::: Data excerpts
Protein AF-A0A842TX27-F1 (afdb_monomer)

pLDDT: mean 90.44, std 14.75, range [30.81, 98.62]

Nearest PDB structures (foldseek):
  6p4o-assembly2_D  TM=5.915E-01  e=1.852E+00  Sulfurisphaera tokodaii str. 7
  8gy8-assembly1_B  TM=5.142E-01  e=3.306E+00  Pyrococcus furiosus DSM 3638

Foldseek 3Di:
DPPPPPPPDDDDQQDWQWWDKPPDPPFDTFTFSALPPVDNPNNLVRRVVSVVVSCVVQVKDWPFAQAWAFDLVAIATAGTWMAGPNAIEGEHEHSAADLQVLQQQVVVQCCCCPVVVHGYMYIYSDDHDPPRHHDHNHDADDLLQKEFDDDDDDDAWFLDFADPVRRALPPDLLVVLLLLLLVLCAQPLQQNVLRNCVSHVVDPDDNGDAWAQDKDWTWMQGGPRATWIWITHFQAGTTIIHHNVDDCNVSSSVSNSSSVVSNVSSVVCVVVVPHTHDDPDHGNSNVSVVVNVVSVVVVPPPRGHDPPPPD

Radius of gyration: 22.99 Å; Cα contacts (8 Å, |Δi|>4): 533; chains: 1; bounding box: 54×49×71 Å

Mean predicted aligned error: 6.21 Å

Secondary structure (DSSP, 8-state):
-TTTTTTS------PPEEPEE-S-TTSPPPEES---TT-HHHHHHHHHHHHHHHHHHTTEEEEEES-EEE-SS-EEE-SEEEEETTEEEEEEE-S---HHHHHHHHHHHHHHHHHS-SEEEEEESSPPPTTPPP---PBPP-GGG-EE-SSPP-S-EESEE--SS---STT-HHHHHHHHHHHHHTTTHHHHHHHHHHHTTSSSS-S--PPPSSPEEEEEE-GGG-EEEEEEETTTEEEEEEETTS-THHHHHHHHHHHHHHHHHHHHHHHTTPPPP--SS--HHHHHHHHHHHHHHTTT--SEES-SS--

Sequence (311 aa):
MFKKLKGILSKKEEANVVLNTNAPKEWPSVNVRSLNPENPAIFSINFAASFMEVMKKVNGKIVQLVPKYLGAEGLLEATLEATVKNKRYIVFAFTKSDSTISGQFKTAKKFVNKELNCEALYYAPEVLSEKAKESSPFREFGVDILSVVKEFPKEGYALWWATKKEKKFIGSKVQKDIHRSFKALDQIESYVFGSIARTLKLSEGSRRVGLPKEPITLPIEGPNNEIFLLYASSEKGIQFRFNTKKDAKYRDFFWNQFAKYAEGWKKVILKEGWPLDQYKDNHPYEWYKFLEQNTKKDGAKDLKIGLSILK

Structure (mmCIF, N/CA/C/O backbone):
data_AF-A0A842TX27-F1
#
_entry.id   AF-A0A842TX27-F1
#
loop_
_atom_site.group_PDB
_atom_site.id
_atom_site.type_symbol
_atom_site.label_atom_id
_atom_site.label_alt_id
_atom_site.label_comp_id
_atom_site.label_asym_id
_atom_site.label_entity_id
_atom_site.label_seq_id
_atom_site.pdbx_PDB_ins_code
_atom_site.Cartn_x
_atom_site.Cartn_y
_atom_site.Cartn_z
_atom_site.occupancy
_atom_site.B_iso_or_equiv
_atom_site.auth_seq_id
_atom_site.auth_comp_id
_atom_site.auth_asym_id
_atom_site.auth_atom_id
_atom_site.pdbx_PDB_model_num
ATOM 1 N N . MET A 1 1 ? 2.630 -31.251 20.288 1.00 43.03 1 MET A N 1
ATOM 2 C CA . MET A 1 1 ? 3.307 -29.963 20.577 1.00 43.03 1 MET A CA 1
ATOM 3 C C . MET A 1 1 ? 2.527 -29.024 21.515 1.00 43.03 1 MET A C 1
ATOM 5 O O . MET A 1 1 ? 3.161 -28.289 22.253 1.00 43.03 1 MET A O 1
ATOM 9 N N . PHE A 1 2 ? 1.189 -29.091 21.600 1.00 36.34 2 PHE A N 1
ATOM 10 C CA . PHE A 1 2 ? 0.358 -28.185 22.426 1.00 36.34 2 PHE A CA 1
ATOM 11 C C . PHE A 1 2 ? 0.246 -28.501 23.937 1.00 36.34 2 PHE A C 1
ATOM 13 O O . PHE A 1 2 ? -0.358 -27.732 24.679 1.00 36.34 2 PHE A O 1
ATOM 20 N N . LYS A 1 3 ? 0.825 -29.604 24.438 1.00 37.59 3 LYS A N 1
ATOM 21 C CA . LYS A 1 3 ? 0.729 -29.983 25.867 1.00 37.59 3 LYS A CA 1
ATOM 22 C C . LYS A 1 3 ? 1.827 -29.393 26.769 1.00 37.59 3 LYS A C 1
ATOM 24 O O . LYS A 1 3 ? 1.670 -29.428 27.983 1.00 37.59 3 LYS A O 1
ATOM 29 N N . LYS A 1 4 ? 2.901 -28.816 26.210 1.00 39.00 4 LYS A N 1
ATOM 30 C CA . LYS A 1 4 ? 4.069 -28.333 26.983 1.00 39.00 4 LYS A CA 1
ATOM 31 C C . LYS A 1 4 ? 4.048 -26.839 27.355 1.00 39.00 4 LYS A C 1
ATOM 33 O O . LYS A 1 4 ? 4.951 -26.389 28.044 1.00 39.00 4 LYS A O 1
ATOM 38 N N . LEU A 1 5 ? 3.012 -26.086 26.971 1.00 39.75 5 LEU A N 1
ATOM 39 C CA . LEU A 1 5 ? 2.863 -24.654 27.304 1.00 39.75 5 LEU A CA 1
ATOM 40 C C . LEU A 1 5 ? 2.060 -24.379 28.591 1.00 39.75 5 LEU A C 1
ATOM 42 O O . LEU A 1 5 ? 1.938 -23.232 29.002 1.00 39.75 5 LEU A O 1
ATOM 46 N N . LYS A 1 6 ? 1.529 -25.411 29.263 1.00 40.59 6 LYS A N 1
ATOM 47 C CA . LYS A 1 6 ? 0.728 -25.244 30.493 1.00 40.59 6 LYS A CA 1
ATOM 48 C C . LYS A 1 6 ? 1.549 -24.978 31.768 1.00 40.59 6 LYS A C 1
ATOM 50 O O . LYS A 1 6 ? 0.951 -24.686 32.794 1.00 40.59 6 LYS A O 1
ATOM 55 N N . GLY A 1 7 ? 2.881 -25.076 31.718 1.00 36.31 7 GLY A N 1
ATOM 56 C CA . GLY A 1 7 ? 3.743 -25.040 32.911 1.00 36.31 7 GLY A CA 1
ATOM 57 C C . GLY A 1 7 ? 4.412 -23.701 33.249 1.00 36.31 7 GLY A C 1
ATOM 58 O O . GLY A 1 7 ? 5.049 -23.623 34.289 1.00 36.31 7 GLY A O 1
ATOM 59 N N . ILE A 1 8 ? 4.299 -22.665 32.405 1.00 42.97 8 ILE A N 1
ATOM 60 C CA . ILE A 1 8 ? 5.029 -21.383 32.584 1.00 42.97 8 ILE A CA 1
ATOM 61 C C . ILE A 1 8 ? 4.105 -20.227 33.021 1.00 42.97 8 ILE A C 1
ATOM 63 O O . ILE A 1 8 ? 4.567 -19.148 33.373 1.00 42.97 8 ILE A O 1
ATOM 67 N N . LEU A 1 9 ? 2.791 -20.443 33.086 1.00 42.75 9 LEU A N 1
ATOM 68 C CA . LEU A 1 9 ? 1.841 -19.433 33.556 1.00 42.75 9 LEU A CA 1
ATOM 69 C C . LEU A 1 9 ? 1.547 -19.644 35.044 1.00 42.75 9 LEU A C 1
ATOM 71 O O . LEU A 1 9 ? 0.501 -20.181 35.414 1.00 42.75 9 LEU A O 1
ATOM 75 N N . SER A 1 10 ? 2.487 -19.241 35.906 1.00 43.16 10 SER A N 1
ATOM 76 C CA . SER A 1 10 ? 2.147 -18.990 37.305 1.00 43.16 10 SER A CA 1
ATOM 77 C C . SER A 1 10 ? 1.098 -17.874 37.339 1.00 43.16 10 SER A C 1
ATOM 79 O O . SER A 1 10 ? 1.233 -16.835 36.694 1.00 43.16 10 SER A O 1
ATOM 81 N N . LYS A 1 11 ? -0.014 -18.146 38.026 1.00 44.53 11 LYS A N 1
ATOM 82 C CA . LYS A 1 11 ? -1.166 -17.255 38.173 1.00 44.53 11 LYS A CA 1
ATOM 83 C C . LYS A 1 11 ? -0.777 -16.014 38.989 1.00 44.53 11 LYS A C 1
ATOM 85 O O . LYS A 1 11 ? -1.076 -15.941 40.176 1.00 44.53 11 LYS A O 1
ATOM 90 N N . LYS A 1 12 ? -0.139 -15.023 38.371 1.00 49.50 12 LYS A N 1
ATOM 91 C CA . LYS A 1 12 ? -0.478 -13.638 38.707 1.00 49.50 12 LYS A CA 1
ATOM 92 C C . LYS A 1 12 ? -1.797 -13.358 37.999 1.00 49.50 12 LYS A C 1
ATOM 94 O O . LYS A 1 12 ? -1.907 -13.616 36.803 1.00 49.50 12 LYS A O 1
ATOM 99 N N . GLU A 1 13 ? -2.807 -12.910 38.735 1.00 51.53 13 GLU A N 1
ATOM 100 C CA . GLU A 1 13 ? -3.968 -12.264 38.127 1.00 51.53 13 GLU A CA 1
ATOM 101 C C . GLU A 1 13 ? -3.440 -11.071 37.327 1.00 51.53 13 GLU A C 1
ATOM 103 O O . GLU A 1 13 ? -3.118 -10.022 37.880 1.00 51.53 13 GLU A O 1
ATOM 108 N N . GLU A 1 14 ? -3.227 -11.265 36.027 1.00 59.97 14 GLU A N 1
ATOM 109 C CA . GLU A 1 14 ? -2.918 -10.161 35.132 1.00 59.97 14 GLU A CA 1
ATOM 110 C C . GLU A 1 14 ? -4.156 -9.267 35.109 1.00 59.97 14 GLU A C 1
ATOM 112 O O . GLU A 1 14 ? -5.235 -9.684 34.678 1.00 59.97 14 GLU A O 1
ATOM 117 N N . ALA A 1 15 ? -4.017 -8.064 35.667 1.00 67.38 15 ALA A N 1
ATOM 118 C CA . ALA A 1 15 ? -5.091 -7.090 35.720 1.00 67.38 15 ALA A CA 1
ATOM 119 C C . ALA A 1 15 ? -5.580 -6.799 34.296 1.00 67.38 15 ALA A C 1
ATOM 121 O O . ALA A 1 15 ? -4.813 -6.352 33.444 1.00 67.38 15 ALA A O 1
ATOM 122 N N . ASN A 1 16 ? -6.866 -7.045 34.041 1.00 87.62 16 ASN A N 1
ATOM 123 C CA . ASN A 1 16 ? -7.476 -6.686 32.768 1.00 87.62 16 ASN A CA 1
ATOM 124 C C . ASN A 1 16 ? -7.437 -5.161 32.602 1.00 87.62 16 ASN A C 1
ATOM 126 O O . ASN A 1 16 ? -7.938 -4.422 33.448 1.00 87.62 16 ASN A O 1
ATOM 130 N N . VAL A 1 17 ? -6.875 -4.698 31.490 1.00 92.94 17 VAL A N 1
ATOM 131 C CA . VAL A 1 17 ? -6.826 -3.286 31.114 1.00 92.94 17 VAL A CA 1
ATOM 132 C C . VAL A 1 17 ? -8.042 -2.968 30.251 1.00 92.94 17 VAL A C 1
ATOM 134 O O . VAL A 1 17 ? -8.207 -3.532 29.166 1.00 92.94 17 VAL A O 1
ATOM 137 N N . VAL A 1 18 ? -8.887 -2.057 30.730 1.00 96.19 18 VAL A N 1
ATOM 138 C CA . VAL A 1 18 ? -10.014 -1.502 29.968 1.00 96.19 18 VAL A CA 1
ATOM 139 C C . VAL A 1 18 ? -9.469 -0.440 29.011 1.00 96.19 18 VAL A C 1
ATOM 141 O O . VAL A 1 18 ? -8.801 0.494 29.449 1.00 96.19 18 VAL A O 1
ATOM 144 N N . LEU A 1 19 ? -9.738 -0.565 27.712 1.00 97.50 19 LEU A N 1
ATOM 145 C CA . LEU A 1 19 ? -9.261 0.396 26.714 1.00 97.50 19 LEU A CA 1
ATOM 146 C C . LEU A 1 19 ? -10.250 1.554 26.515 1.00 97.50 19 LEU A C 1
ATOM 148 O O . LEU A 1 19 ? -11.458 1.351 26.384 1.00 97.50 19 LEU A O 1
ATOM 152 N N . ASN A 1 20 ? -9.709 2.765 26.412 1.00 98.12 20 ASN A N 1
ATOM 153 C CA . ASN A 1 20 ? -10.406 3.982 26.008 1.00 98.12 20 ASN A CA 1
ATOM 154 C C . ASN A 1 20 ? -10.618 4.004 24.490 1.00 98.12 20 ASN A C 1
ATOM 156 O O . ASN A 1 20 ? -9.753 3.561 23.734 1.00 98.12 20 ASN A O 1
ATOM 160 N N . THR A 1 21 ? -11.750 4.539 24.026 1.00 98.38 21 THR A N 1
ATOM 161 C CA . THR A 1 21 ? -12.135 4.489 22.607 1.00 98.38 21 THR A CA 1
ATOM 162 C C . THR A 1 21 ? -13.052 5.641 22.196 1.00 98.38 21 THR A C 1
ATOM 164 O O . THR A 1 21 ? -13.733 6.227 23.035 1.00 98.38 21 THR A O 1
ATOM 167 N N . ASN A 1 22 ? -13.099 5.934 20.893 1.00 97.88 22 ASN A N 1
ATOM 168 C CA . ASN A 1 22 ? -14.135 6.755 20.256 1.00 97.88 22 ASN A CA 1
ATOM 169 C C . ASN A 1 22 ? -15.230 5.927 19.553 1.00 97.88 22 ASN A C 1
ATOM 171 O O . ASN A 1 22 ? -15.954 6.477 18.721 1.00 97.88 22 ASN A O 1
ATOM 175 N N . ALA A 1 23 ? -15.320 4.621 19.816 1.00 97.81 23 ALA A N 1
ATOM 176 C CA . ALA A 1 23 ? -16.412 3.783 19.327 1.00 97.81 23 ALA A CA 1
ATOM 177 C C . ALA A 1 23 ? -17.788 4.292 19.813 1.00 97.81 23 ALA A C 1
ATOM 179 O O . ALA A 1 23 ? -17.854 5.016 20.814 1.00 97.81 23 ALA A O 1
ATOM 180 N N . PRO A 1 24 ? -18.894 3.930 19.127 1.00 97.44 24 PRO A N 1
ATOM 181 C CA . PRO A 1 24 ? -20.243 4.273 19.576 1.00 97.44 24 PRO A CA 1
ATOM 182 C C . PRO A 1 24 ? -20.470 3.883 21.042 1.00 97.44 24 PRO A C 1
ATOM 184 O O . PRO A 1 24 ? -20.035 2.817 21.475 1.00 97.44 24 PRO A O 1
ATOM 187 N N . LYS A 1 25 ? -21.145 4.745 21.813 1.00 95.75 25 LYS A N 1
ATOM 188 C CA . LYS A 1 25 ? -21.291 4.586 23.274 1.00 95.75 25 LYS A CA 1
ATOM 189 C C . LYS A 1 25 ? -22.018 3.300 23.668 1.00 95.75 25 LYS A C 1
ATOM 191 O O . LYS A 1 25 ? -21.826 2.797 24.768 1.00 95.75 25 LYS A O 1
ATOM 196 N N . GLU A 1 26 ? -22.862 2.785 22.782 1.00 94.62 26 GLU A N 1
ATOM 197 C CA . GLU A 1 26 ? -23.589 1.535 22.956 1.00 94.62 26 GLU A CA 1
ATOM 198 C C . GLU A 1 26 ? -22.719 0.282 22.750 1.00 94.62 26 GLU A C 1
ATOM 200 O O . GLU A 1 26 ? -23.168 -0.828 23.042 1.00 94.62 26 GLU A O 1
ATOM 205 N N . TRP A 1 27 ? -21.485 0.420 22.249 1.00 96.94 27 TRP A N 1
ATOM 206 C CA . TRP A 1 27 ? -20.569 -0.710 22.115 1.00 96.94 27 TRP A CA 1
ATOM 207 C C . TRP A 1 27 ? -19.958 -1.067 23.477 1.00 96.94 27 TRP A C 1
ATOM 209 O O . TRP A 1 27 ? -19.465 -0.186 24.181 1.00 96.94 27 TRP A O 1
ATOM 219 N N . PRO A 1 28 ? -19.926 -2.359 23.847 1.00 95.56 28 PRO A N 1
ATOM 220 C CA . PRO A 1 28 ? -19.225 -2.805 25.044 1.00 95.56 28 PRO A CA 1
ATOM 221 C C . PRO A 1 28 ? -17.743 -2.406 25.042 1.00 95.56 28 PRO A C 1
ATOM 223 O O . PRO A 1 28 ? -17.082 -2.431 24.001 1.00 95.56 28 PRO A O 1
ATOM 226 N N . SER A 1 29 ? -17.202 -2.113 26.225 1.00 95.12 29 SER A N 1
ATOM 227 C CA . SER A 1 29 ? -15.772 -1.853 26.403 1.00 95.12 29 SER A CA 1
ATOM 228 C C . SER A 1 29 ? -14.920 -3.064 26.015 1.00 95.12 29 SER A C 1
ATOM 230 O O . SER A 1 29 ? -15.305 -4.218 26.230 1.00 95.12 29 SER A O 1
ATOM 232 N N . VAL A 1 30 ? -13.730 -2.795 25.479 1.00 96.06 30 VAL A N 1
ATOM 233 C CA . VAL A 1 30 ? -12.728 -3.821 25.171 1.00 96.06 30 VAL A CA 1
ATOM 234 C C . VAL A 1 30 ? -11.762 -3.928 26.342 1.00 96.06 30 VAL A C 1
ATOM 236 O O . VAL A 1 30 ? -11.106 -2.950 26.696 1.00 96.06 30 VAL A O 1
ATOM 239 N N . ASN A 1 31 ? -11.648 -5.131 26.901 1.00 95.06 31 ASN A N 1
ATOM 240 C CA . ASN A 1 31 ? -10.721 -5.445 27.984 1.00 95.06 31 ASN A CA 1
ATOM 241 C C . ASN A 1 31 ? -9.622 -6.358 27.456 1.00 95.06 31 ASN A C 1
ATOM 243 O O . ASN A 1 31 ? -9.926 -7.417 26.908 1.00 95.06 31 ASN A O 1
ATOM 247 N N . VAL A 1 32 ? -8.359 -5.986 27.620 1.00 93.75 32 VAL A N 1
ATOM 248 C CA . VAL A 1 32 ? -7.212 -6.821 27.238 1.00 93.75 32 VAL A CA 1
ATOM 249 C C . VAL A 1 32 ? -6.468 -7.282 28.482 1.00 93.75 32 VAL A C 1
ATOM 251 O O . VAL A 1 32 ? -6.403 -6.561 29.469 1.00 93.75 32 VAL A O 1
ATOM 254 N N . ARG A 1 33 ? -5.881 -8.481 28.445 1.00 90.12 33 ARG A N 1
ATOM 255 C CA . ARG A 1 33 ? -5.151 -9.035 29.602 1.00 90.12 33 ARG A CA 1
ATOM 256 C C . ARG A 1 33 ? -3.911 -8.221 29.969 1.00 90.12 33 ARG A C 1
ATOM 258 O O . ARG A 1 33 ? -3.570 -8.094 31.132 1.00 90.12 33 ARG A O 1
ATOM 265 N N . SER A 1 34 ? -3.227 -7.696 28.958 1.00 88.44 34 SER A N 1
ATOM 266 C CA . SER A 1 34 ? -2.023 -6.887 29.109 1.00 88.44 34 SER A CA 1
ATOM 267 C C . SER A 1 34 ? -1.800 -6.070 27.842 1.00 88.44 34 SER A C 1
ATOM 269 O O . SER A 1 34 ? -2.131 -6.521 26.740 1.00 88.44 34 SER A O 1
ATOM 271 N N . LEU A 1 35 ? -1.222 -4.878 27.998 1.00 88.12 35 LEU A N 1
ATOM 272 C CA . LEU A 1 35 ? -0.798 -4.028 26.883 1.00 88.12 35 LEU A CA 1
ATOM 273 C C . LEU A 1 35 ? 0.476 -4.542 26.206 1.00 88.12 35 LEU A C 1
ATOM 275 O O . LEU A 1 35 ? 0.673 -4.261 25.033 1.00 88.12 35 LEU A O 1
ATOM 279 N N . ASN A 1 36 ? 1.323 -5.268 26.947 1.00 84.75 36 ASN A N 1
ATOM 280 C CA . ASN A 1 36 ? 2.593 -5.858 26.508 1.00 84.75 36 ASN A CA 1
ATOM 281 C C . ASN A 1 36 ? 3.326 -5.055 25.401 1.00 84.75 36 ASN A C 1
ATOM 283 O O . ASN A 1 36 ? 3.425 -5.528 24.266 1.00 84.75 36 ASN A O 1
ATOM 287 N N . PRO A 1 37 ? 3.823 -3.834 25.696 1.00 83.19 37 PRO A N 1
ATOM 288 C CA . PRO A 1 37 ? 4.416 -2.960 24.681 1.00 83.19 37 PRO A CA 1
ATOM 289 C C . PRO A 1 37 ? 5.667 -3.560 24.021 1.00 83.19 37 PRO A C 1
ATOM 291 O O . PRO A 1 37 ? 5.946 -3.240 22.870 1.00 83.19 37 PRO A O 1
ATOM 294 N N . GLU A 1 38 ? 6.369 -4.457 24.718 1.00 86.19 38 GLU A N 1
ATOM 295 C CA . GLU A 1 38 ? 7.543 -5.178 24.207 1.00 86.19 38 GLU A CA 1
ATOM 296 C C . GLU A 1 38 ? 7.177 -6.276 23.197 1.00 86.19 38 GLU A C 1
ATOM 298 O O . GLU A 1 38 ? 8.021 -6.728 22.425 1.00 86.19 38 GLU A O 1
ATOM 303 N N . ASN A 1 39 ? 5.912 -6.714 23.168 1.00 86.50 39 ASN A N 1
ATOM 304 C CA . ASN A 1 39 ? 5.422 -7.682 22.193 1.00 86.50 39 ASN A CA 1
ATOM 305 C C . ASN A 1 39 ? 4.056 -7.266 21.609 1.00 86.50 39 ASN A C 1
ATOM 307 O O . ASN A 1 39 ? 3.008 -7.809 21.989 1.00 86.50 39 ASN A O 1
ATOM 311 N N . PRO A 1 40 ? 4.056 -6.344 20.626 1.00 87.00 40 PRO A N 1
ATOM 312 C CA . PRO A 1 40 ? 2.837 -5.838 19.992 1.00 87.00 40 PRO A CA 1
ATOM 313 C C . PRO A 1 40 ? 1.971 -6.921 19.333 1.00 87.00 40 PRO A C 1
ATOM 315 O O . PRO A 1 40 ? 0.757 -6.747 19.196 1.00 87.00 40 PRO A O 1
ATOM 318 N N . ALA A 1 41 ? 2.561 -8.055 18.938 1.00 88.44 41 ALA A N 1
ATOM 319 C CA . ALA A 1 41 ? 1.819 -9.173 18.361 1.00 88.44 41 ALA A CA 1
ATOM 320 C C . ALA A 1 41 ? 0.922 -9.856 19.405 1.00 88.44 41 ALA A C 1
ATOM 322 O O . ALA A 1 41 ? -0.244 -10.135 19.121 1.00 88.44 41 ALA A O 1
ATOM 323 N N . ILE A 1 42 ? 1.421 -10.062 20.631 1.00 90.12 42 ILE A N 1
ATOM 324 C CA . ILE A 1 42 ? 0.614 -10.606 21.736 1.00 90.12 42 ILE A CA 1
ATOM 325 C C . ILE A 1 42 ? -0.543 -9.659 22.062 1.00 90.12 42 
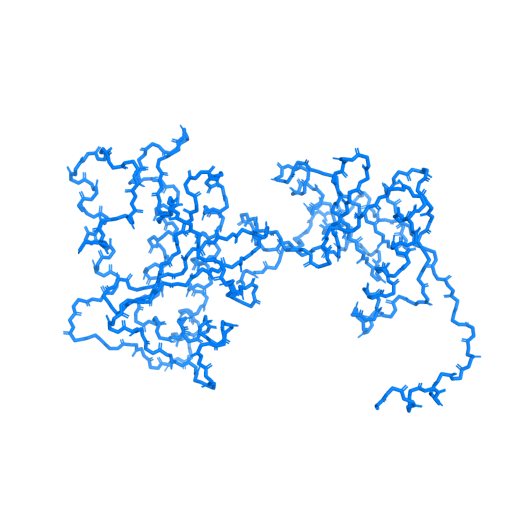ILE A C 1
ATOM 327 O O . ILE A 1 42 ? -1.683 -10.109 22.197 1.00 90.12 42 ILE A O 1
ATOM 331 N N . PHE A 1 43 ? -0.274 -8.352 22.137 1.00 92.44 43 PHE A N 1
ATOM 332 C CA . PHE A 1 43 ? -1.325 -7.352 22.321 1.00 92.44 43 PHE A CA 1
ATOM 333 C C . PHE A 1 43 ? -2.378 -7.424 21.212 1.00 92.44 43 PHE A C 1
ATOM 335 O O . PHE A 1 43 ? -3.566 -7.493 21.512 1.00 92.44 43 PHE A O 1
ATOM 342 N N . SER A 1 44 ? -1.959 -7.480 19.946 1.00 91.75 44 SER A N 1
ATOM 343 C CA . SER A 1 44 ? -2.871 -7.521 18.796 1.00 91.75 44 SER A CA 1
ATOM 344 C C . SER A 1 44 ? -3.779 -8.755 18.814 1.00 91.75 44 SER A C 1
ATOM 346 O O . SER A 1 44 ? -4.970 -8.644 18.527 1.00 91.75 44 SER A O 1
::::::
:: What this task involves ::
Of all the entries above, output exactly the lines between the one holding "ATOM 258 O O" and the one holding "ATOM 281 C C", inclusive.

:: Exercise response ::
ATOM 258 O O . ARG A 1 33 ? -3.570 -8.094 31.132 1.00 90.12 33 ARG A O 1
ATOM 265 N N . SER A 1 34 ? -3.227 -7.696 28.958 1.00 88.44 34 SER A N 1
ATOM 266 C CA . SER A 1 34 ? -2.023 -6.887 29.109 1.00 88.44 34 SER A CA 1
ATOM 267 C C . SER A 1 34 ? -1.800 -6.070 27.842 1.00 88.44 34 SER A C 1
ATOM 269 O O . SER A 1 34 ? -2.131 -6.521 26.740 1.00 88.44 34 SER A O 1
ATOM 271 N N . LEU A 1 35 ? -1.222 -4.878 27.998 1.00 88.12 35 LEU A N 1
ATOM 272 C CA . LEU A 1 35 ? -0.798 -4.028 26.883 1.00 88.12 35 LEU A CA 1
ATOM 273 C C . LEU A 1 35 ? 0.476 -4.542 26.206 1.00 88.12 35 LEU A C 1
ATOM 275 O O . LEU A 1 35 ? 0.673 -4.261 25.033 1.00 88.12 35 LEU A O 1
ATOM 279 N N . ASN A 1 36 ? 1.323 -5.268 26.947 1.00 84.75 36 ASN A N 1
ATOM 280 C CA . ASN A 1 36 ? 2.593 -5.858 26.508 1.00 84.75 36 ASN A CA 1
ATOM 281 C C . ASN A 1 36 ? 3.326 -5.055 25.401 1.00 84.75 36 ASN A C 1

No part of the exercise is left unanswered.